## TASK TO CARRY OUT
Each line starting at the one that contains "ATOM 177 O O" and ending at the one that contains "ATOM 209 C C" must be returned exactly, and the rest of the listing is left out.
===== RECORDS SHOWN =====
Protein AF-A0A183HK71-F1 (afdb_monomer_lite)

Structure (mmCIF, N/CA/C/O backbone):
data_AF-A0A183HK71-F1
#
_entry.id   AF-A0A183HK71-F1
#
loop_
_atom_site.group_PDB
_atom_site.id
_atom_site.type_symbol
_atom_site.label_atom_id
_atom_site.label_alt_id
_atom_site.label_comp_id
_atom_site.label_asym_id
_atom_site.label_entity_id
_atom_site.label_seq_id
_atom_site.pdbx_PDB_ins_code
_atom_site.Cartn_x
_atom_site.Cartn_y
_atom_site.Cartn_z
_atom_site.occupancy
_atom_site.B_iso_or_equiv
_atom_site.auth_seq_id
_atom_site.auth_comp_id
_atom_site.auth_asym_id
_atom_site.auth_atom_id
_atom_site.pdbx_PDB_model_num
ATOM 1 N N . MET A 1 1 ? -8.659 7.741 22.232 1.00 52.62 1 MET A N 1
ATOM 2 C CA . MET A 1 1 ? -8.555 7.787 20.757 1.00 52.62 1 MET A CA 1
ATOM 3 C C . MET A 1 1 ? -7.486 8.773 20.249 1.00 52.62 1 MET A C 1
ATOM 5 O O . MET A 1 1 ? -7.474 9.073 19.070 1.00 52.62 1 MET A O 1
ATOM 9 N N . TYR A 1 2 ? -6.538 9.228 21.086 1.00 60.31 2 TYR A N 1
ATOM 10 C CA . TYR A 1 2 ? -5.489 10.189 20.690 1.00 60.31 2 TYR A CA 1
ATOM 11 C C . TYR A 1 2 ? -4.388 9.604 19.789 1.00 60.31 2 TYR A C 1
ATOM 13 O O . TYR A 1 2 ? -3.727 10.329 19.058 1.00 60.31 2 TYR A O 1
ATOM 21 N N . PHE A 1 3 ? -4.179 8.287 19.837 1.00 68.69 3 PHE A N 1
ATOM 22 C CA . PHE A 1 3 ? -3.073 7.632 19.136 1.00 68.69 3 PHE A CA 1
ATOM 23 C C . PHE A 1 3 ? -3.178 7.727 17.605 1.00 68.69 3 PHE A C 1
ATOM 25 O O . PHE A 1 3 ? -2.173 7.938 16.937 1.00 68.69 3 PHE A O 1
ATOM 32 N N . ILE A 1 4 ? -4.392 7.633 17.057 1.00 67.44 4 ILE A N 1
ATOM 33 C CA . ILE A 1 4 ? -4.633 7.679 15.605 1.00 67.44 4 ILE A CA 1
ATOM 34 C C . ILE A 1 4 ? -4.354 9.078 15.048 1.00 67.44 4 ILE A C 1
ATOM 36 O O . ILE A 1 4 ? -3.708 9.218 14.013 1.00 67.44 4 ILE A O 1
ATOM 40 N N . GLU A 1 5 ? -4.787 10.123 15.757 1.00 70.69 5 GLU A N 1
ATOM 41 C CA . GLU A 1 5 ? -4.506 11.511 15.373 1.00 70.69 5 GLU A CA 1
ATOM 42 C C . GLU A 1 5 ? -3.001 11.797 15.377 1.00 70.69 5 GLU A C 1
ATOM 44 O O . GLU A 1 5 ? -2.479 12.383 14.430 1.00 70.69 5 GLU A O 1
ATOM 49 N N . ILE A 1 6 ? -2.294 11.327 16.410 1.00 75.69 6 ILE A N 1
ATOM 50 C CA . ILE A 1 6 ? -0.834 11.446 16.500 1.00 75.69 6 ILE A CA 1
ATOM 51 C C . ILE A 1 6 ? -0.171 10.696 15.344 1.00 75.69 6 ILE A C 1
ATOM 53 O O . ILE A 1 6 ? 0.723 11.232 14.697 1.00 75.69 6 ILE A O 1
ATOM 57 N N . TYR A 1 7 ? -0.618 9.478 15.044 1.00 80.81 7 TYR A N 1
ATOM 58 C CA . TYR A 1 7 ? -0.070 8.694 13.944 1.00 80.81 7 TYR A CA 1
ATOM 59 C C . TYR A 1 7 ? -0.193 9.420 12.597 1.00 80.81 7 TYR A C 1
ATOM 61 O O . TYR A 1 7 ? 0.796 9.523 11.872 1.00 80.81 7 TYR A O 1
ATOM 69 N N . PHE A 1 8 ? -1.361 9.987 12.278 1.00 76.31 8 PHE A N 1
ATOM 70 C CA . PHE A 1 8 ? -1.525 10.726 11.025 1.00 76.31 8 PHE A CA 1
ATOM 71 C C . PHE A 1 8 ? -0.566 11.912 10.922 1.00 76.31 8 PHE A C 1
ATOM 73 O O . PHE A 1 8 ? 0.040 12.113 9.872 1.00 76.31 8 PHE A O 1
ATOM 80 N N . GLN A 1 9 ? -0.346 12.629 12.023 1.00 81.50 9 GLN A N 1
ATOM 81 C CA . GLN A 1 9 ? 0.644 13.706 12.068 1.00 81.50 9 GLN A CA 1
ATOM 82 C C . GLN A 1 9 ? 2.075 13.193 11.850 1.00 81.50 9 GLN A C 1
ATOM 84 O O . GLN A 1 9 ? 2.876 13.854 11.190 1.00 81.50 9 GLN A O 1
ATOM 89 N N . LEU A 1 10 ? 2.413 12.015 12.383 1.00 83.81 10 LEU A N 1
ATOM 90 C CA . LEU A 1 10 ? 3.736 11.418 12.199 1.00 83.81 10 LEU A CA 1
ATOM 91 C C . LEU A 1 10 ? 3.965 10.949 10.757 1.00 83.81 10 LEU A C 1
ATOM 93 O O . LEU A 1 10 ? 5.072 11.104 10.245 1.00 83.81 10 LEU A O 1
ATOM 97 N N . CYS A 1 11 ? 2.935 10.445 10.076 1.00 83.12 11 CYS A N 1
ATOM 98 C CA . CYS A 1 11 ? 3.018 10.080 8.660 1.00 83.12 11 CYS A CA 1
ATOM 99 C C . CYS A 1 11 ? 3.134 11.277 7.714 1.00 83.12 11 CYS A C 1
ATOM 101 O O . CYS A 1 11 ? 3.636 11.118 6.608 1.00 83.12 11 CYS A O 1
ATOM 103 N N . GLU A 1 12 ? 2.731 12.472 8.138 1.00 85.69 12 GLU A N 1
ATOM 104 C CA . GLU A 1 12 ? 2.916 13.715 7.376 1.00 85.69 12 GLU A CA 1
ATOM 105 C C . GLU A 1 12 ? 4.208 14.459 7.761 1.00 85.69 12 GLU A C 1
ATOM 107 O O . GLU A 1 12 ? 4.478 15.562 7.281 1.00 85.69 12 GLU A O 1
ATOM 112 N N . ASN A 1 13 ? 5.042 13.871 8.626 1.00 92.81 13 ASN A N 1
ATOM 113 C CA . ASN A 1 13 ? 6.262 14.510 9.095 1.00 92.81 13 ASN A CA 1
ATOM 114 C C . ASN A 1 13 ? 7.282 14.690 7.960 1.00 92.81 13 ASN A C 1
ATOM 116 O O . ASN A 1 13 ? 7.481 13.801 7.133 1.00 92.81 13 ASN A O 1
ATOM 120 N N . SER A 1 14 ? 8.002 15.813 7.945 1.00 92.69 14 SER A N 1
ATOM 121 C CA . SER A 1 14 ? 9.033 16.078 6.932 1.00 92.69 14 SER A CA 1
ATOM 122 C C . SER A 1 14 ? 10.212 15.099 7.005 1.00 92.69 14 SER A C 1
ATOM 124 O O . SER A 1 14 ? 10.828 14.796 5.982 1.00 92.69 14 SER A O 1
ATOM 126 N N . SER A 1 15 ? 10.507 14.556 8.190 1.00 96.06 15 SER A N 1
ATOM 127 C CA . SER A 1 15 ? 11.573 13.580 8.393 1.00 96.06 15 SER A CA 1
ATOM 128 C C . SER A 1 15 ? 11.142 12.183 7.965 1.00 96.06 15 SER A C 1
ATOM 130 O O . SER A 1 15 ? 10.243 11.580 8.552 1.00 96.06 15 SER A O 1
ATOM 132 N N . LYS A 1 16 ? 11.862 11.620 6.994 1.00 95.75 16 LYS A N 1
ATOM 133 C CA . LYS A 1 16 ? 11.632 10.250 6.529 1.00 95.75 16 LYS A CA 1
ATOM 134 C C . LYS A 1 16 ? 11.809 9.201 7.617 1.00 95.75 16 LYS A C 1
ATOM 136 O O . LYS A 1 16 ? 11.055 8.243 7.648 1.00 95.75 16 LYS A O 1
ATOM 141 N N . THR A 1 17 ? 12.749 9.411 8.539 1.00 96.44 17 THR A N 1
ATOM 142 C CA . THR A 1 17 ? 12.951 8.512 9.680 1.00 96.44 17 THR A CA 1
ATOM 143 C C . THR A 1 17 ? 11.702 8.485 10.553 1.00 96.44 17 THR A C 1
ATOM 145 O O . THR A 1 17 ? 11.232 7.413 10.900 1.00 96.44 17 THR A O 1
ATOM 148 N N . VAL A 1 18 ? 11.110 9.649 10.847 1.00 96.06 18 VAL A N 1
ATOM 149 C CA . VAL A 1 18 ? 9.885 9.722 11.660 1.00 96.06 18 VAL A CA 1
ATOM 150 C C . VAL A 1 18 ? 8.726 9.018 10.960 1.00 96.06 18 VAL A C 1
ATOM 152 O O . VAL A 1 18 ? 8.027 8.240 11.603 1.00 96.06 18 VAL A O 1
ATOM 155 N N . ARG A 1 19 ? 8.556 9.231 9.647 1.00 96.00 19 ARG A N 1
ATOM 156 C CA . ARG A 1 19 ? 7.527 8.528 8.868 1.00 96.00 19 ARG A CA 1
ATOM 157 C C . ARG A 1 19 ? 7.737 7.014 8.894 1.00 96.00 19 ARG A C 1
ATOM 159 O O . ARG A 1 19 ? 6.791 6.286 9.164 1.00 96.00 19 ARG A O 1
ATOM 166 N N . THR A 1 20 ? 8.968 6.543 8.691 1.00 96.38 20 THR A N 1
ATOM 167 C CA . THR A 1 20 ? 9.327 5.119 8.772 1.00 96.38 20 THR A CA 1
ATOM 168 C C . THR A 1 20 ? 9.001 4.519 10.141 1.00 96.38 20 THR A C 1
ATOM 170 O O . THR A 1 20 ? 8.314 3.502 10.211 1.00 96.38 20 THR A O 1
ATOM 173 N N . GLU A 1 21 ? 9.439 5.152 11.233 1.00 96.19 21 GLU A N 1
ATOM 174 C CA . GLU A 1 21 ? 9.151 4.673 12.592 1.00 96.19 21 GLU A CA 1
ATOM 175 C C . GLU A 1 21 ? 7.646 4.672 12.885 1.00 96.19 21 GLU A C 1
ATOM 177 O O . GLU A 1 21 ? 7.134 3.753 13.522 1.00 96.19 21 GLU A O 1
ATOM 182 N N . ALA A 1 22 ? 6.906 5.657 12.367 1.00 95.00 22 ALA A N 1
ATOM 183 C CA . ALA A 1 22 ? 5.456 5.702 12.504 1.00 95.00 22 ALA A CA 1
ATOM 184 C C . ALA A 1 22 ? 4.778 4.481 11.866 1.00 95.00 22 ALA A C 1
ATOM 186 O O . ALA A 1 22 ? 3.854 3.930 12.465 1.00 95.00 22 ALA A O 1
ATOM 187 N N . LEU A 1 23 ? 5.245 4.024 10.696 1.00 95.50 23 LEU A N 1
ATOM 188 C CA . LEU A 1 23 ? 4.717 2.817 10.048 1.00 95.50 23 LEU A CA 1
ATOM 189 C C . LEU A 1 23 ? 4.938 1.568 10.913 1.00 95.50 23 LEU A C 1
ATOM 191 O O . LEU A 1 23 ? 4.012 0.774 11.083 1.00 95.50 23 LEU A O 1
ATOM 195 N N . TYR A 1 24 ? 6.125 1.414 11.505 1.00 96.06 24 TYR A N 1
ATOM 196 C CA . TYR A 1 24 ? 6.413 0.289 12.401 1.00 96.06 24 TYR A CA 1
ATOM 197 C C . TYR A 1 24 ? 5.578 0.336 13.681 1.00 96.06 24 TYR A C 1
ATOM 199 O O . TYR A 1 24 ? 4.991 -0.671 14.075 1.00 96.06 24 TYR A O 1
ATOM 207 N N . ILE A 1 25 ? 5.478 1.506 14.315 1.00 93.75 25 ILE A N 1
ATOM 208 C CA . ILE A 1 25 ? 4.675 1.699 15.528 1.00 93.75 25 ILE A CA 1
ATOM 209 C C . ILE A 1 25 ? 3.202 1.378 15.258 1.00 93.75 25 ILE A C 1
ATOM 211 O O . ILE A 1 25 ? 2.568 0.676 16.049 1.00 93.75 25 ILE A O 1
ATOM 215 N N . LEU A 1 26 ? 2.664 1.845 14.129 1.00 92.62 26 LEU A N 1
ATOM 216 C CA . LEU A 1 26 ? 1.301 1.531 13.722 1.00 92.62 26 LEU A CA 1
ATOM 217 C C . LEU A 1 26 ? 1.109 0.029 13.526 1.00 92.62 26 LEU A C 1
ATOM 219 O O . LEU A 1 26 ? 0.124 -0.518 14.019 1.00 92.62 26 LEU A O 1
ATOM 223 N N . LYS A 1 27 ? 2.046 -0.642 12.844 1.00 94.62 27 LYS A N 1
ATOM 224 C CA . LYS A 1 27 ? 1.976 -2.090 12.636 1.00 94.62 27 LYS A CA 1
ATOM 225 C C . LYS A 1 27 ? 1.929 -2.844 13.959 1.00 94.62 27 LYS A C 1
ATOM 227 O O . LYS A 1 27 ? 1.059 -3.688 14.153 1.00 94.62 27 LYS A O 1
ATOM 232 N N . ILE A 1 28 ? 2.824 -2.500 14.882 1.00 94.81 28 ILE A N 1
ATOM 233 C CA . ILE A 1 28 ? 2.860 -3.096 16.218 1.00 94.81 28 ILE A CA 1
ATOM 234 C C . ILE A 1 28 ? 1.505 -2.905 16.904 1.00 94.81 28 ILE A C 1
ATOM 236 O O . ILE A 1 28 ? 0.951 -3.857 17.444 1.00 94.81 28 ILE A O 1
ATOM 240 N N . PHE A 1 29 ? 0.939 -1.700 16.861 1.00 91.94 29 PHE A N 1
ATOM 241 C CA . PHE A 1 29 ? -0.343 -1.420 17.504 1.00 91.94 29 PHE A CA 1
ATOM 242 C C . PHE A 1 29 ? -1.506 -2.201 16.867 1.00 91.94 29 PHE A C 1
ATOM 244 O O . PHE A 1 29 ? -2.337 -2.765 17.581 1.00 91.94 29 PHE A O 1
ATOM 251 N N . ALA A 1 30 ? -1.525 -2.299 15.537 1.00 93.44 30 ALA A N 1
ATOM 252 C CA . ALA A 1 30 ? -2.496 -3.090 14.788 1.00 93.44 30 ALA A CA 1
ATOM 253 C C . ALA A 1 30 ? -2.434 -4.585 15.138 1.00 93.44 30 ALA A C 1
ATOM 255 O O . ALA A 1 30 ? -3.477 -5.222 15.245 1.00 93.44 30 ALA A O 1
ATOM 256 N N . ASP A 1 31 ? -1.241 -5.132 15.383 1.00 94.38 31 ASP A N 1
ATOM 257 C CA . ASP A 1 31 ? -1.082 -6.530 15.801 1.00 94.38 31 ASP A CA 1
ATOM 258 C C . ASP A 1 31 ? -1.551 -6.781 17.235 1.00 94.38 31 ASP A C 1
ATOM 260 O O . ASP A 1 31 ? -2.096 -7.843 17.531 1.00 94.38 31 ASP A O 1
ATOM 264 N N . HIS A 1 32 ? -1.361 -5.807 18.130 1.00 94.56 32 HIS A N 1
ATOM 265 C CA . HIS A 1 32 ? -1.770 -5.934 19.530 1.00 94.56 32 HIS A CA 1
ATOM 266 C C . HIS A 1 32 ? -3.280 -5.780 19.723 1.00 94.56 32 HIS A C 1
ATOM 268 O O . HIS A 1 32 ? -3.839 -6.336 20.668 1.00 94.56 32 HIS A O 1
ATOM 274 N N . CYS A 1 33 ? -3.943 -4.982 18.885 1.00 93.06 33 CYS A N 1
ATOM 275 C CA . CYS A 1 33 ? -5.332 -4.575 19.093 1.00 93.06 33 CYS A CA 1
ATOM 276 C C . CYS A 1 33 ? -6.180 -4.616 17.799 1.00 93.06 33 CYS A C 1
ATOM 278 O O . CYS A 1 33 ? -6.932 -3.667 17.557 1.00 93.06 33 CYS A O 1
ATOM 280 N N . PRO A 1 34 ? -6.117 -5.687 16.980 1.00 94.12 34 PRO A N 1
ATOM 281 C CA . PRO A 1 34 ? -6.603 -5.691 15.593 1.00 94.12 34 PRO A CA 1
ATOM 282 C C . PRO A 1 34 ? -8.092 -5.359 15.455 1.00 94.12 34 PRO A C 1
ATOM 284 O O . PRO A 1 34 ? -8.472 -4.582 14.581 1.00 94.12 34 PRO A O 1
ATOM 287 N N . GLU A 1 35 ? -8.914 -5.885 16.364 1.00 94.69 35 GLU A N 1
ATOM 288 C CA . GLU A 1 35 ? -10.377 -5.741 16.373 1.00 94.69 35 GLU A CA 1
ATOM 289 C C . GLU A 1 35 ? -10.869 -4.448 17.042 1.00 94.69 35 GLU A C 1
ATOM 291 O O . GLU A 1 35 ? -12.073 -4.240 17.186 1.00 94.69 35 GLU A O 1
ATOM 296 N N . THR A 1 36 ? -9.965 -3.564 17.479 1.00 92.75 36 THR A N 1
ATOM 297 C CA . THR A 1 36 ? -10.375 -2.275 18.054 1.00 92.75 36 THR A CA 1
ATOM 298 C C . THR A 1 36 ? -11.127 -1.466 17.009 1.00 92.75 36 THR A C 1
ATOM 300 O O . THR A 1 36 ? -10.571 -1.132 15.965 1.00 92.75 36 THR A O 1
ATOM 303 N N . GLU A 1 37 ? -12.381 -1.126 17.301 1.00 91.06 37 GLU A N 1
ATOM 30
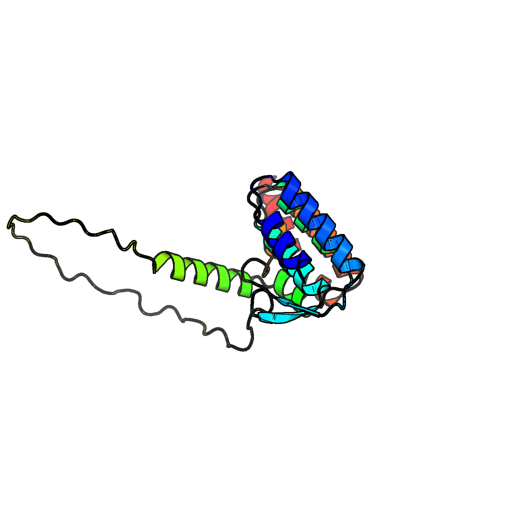4 C CA . GLU A 1 37 ? -13.186 -0.279 16.428 1.00 91.06 37 GLU A CA 1
ATOM 305 C C . GLU A 1 37 ? -12.721 1.175 16.522 1.00 91.06 37 GLU A C 1
ATOM 307 O O . GLU A 1 37 ? -12.578 1.745 17.609 1.00 91.06 37 GLU A O 1
ATOM 312 N N . ILE A 1 38 ? -12.498 1.782 15.362 1.00 87.69 38 ILE A N 1
ATOM 313 C CA . ILE A 1 38 ? -12.073 3.169 15.223 1.00 87.69 38 ILE A CA 1
ATOM 314 C C . ILE A 1 38 ? -12.914 3.868 14.157 1.00 87.69 38 ILE A C 1
ATOM 316 O O . ILE A 1 38 ? -13.611 3.229 13.372 1.00 87.69 38 ILE A O 1
ATOM 320 N N . ILE A 1 39 ? -12.860 5.197 14.142 1.00 84.25 39 ILE A N 1
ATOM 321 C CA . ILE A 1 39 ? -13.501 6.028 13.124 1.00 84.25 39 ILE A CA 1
=====
## SOLUTION FOR THIS EXERCISE
ATOM 177 O O . GLU A 1 21 ? 7.134 3.753 13.522 1.00 96.19 21 GLU A O 1
ATOM 182 N N . ALA A 1 22 ? 6.906 5.657 12.367 1.00 95.00 22 ALA A N 1
ATOM 183 C CA . ALA A 1 22 ? 5.456 5.702 12.504 1.00 95.00 22 ALA A CA 1
ATOM 184 C C . ALA A 1 22 ? 4.778 4.481 11.866 1.00 95.00 22 ALA A C 1
ATOM 186 O O . ALA A 1 22 ? 3.854 3.930 12.465 1.00 95.00 22 ALA A O 1
ATOM 187 N N . LEU A 1 23 ? 5.245 4.024 10.696 1.00 95.50 23 LEU A N 1
ATOM 188 C CA . LEU A 1 23 ? 4.717 2.817 10.048 1.00 95.50 23 LEU A CA 1
ATOM 189 C C . LEU A 1 23 ? 4.938 1.568 10.913 1.00 95.50 23 LEU A C 1
ATOM 191 O O . LEU A 1 23 ? 4.012 0.774 11.083 1.00 95.50 23 LEU A O 1
ATOM 195 N N . TYR A 1 24 ? 6.125 1.414 11.505 1.00 96.06 24 TYR A N 1
ATOM 196 C CA . TYR A 1 24 ? 6.413 0.289 12.401 1.00 96.06 24 TYR A CA 1
ATOM 197 C C . TYR A 1 24 ? 5.578 0.336 13.681 1.00 96.06 24 TYR A C 1
ATOM 199 O O . TYR A 1 24 ? 4.991 -0.671 14.075 1.00 96.06 24 TYR A O 1
ATOM 207 N N . ILE A 1 25 ? 5.478 1.506 14.315 1.00 93.75 25 ILE A N 1
ATOM 208 C CA . ILE A 1 25 ? 4.675 1.699 15.528 1.00 93.75 25 ILE A CA 1
ATOM 209 C C . ILE A 1 25 ? 3.202 1.378 15.258 1.00 93.75 25 ILE A C 1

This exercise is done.